21 responses to “The Hendon Lancaster 137 not out

  1. That is totally amazing.

    • Thank you. You are very kind. I’m sure that a great many Aussies would have been involved in flying all those missions!

      • My first boss was a pathfinder pilot. The only damage he ever suffered was a loss of a finger when a German Fighter shot at him. It went right through the cockpit and hit the joystick and blew his finger off. He was the best boss I ever had in 50 years of working. I don’t know his full name. I just knew him as Mr Cook of Russell, Kennedy & Cook Solicitors, 401 Collins Street Melbourne

  2. I would like to visit that museum some day. We will be visiting the U.S. Air and Space Museum at Wright-Patterson Air Force Base in Dayton, Ohio, this summer. We have been there before and it is amazing just like the RAF Museum.

    • You are absolutely right. It must be a fantastic museum.Make sure you take plenty of memory cards!

      • I have a 64GB in the camera and a 32GB spare. That gets me about 9000 images. It will be close! My bigger problem is batteries, my camera is a hog. I will probably take three and have a charger ready in the car!

  3. Not only a great post, John, but i think it’s terrific they put names on the engines!

  4. atcDave

    Thanks for this post! Some excellent pictures of a true classic.

  5. The aircraft was used as gate guard at Scampton for a while and
    Sat with a live cookie. It was only realised when they came to move it. The error went unnoticed for a long time. It’s a great museum and a beautiful aircraft.

    • Wow! A bomb like that going off would have certainly caught people’s attention. Apparently a Lancaster with a full bomb load blew up at Elsham once, and they heard it in Grimsby some 22 miles ,away.

  6. Wow, amazing pictures. They look like a work of art and how sad that they used for destruction.

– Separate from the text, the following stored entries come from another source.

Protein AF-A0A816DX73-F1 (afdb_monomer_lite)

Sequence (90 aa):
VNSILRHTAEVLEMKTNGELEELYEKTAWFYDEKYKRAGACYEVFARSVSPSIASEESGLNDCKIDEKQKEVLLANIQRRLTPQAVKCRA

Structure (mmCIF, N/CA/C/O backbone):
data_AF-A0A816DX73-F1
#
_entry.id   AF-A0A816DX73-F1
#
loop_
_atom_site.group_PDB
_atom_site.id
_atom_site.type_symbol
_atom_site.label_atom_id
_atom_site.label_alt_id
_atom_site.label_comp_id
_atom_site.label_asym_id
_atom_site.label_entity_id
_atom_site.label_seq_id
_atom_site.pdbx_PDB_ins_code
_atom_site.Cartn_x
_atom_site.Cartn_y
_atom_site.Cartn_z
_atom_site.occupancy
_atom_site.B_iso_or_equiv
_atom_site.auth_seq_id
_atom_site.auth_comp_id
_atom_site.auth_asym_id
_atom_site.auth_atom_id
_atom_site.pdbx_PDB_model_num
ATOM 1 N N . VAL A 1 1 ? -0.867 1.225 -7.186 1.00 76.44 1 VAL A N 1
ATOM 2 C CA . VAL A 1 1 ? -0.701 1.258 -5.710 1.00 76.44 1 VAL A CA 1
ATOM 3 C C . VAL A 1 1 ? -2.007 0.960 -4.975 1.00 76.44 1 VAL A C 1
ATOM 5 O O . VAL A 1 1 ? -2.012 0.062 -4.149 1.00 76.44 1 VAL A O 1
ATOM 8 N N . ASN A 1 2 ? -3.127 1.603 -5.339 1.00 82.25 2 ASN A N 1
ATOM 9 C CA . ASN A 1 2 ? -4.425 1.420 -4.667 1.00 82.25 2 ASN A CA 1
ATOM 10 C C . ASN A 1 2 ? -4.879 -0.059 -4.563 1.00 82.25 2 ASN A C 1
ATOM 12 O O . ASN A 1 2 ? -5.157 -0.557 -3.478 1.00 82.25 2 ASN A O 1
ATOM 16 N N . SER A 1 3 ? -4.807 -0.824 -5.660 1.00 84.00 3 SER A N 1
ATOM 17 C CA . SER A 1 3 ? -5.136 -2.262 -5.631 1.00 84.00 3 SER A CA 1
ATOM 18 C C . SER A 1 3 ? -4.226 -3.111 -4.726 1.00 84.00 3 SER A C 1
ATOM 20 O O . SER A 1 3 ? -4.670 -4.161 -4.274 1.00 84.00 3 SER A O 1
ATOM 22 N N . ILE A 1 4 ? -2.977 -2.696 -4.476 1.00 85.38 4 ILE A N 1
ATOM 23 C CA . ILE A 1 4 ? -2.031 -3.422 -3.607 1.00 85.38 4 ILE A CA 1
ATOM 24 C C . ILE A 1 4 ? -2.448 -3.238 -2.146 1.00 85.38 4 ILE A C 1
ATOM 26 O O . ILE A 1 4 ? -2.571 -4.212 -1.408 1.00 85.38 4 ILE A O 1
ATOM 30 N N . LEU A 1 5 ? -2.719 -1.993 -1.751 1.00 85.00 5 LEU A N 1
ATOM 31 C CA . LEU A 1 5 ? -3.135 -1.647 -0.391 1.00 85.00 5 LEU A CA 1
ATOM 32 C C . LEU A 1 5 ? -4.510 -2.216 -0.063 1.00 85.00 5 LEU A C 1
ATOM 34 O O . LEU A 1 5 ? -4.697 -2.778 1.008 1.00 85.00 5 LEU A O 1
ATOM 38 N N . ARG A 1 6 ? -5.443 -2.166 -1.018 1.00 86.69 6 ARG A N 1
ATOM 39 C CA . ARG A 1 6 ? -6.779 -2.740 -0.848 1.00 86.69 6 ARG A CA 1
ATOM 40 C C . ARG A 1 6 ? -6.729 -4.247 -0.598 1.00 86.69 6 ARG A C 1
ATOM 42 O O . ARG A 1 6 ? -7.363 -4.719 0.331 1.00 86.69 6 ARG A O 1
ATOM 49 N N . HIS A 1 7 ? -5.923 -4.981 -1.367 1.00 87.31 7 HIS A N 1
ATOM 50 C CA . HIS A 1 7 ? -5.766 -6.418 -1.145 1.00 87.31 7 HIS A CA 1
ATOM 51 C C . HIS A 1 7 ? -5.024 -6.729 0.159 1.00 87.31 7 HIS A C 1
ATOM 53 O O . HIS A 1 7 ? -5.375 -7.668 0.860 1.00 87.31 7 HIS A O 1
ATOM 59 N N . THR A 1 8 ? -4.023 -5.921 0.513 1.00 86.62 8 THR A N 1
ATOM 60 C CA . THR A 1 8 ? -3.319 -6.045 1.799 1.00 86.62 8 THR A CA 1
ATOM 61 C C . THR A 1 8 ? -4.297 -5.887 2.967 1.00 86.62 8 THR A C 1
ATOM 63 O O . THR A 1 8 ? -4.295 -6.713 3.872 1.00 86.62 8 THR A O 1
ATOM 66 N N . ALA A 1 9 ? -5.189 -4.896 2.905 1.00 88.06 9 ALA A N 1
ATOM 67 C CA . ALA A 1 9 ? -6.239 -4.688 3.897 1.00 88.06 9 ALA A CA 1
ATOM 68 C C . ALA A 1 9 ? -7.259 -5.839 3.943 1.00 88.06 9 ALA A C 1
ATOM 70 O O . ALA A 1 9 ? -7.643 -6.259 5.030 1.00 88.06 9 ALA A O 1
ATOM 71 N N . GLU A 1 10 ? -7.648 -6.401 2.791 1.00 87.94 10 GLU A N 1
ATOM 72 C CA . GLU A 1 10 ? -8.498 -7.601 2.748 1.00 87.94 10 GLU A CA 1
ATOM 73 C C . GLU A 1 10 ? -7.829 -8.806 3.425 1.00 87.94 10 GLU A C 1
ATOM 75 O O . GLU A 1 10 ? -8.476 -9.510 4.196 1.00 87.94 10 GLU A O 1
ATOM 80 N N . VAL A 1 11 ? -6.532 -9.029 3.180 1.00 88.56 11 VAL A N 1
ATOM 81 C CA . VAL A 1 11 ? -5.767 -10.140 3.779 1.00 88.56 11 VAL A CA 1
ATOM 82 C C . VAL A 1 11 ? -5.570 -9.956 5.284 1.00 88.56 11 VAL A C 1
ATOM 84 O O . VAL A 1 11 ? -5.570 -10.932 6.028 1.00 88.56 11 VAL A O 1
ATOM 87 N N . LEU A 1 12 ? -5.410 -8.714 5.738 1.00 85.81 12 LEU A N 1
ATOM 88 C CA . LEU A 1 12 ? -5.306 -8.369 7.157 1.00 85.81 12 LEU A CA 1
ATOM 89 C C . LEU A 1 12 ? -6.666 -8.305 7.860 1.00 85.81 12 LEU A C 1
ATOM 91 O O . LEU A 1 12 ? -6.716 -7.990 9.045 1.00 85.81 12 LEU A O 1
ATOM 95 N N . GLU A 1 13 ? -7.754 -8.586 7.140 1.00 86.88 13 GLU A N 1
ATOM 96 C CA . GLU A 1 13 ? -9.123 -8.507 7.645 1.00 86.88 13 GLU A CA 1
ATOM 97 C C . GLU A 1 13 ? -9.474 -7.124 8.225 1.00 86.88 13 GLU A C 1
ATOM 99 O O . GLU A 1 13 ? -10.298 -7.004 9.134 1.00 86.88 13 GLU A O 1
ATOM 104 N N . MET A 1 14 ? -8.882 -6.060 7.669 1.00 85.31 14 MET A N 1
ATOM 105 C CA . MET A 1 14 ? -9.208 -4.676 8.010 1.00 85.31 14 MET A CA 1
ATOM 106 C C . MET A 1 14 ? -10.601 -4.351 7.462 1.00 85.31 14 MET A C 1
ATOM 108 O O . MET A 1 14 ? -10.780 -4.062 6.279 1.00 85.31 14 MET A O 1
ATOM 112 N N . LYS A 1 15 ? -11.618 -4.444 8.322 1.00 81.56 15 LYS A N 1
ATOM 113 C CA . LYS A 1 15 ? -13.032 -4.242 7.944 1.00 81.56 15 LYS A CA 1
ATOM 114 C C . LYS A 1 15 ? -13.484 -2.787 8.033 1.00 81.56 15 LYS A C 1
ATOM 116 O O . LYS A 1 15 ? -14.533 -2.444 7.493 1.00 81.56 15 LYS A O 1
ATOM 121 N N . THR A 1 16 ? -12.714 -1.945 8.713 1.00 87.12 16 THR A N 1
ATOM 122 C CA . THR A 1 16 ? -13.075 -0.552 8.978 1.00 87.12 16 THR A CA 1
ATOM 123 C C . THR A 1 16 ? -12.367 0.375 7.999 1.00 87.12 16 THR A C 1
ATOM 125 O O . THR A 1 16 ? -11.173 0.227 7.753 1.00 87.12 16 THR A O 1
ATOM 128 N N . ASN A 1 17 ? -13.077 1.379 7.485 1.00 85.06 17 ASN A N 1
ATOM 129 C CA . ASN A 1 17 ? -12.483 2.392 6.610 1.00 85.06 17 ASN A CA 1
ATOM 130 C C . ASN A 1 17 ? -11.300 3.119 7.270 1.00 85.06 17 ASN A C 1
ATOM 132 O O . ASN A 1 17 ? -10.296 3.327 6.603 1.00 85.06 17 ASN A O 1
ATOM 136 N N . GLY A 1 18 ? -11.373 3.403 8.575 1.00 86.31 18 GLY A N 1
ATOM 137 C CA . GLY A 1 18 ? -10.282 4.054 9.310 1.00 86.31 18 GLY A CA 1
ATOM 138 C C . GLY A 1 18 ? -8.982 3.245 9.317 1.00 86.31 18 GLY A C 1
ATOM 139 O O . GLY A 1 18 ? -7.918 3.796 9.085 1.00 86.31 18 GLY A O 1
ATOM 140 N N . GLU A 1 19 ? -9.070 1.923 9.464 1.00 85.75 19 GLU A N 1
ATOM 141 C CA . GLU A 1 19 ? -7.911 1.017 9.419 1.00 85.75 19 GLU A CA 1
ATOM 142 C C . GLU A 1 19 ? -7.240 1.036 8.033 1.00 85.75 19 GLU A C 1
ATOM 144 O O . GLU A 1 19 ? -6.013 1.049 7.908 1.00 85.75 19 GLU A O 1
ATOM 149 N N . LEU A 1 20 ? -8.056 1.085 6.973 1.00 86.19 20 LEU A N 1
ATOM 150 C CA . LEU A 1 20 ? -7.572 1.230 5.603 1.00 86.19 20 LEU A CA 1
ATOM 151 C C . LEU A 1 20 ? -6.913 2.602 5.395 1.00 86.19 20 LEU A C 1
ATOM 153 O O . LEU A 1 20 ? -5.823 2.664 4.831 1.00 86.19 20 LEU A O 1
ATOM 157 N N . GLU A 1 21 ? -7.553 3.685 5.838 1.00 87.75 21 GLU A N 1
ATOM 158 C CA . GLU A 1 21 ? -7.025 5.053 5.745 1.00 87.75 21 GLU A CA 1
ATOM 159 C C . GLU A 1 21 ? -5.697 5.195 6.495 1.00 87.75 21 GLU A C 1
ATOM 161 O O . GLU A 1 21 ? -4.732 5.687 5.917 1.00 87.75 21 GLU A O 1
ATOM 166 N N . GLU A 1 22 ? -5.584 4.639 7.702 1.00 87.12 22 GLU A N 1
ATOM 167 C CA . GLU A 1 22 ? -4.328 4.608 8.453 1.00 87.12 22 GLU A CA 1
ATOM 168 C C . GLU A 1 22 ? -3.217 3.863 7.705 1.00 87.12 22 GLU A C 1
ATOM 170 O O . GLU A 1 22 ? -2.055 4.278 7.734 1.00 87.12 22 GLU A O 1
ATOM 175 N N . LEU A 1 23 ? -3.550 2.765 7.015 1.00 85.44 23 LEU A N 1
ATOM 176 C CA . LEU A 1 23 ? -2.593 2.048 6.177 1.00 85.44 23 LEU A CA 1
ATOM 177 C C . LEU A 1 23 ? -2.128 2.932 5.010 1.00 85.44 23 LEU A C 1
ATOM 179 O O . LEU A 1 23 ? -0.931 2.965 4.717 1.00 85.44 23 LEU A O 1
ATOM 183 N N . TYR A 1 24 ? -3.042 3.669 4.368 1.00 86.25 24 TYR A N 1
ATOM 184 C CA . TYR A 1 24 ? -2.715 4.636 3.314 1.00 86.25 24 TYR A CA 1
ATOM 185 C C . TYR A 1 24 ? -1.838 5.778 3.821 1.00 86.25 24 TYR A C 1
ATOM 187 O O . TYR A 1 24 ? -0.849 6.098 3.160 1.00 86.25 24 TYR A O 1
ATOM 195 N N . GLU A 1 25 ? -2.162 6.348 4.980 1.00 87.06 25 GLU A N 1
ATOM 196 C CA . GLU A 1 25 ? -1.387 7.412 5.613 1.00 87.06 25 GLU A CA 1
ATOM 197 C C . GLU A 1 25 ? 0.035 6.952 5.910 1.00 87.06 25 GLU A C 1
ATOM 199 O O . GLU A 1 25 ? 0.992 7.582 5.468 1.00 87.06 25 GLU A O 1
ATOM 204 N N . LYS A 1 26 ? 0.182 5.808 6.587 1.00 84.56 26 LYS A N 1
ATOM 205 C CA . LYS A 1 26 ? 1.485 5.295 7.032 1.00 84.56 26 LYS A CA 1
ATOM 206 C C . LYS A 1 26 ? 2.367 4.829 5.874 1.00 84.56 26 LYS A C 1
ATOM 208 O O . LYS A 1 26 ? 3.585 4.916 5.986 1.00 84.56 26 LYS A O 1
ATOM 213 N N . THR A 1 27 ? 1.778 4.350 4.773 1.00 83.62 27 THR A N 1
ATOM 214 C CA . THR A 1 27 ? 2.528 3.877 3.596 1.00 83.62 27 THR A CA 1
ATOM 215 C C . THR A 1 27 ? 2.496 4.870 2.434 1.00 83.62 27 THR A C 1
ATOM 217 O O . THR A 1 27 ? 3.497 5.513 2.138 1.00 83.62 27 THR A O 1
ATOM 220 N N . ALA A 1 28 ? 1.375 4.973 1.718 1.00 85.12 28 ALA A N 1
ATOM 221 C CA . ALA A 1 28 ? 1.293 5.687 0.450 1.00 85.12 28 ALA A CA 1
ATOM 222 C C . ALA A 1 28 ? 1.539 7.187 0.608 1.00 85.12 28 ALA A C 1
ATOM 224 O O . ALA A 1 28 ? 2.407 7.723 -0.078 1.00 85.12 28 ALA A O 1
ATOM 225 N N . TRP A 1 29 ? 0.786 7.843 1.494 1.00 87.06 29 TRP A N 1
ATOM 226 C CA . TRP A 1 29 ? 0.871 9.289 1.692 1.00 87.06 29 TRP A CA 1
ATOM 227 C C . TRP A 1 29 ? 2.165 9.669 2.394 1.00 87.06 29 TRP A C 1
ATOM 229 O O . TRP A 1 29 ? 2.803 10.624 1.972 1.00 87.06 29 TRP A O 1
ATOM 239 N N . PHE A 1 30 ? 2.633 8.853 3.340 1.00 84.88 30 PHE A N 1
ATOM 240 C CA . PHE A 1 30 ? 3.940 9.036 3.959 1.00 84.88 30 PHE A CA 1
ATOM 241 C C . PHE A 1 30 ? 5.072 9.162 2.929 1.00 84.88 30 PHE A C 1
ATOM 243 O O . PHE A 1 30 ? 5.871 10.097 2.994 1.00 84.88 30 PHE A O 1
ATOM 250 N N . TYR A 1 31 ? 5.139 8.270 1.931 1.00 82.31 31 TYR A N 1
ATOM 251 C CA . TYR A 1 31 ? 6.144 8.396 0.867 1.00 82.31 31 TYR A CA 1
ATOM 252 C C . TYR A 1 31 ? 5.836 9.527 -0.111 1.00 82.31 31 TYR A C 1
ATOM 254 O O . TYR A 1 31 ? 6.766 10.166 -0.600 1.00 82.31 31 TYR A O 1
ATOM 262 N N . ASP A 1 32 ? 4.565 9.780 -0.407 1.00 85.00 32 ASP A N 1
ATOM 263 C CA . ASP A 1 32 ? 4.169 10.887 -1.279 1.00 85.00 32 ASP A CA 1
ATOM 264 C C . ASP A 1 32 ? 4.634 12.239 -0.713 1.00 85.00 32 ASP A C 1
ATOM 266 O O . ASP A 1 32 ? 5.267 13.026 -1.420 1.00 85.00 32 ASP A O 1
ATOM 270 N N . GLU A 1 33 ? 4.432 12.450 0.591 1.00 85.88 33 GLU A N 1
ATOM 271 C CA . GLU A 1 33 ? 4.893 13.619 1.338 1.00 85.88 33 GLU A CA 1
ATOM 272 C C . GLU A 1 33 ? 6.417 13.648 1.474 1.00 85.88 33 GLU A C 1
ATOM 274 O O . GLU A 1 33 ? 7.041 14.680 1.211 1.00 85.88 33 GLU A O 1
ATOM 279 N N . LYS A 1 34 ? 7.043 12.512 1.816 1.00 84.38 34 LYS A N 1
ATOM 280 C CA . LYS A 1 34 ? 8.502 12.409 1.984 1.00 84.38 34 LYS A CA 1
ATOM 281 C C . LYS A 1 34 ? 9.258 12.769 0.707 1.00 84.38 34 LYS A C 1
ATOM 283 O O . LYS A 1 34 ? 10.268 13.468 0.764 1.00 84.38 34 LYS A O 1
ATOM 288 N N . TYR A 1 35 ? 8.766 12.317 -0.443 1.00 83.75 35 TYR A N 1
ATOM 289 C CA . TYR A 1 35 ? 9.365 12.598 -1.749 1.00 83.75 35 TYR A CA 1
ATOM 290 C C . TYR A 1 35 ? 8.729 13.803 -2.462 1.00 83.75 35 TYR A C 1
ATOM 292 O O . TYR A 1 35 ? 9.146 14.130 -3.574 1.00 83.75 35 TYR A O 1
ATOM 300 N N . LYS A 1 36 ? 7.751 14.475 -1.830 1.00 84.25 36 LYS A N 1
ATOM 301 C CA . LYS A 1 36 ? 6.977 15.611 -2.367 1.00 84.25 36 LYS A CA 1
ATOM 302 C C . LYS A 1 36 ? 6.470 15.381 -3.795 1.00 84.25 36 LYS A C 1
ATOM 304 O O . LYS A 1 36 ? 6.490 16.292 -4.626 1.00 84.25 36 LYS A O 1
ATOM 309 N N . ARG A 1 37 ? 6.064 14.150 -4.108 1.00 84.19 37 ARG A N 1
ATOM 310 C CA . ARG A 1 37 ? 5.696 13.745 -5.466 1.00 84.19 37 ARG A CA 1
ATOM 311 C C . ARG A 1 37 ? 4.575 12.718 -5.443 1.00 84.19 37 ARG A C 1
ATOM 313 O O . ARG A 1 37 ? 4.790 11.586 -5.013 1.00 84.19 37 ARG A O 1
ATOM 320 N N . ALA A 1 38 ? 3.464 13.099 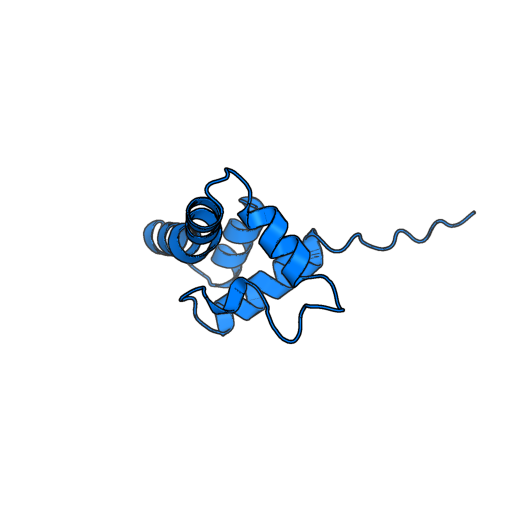-6.076 1.00 77.75 38 ALA A N 1
ATOM 321 C CA . ALA A 1 38 ? 2.331 12.231 -6.359 1.00 77.75 38 ALA A CA 1
ATOM 322 C C . ALA A 1 38 ? 2.779 10.952 -7.087 1.00 77.75 38 ALA A C 1
ATOM 324 O O . ALA A 1 38 ? 3.256 10.999 -8.224 1.00 77.75 38 ALA A O 1
ATOM 325 N N . GLY A 1 39 ? 2.624 9.806 -6.428 1.00 78.00 39 GLY A N 1
ATOM 326 C CA . GLY A 1 39 ? 2.982 8.487 -6.947 1.00 78.00 39 GLY A CA 1
ATOM 327 C C . GLY A 1 39 ? 4.391 8.003 -6.593 1.00 78.00 39 GLY A C 1
ATOM 328 O O . GLY A 1 39 ? 4.752 6.897 -7.001 1.00 78.00 39 GLY A O 1
ATOM 329 N N . ALA A 1 40 ? 5.169 8.751 -5.802 1.00 82.06 40 ALA A N 1
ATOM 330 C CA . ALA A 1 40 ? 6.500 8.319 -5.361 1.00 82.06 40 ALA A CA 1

    • Nobody has ever said that before to my knowledge but, of course, you are absolutely right. On the other hand, the enemy it was fighting was a particularly horrible and vindictive one, so I suppose that that terrible beauty was being used for a good purpose.

  7. Chris Waller

    One thing that has always puzzled me. Did a bomber (and for that matter a fighter) carry the battery for starting the engine? It seemed to me that the battery necessary to turn over a 27-litre Merlin would be enormously heavy and not what one would want on board an aircraft, where weight was at a premium. That said, if the engine cut out in flight, how was it restarted? Or was the force of the air acting on the propeller sufficient to turn the engine over?

    • Hi Chris! When we went to East Kirkby to see Just Jane, a Lancaster that can taxi rather than fly, they started the engines more or less like a car. A mechanic stood in front of the aircraft and signalled to the pilot, who then presumably pressed a button inside the cockpit and started the engines. There was a fixed sequence to it, but I’ve forgotten exactly what it was. There certainly was nothing special to the process that we saw, except the unbelievable power of the backwash which blew branches on trees fifty and a hundred yards away quite noticeably. If the engine cut in flight, I believe the first thing they did was to “feather” it, which means to position the blades so that they didn’t windmill round and cause excessive drag. I suppose if they thought that they could restart the engine, they would unfeather it and press the starting button.

  8. Hendon is a wonderful place to visit. Enjoyed your detail on the Lanc!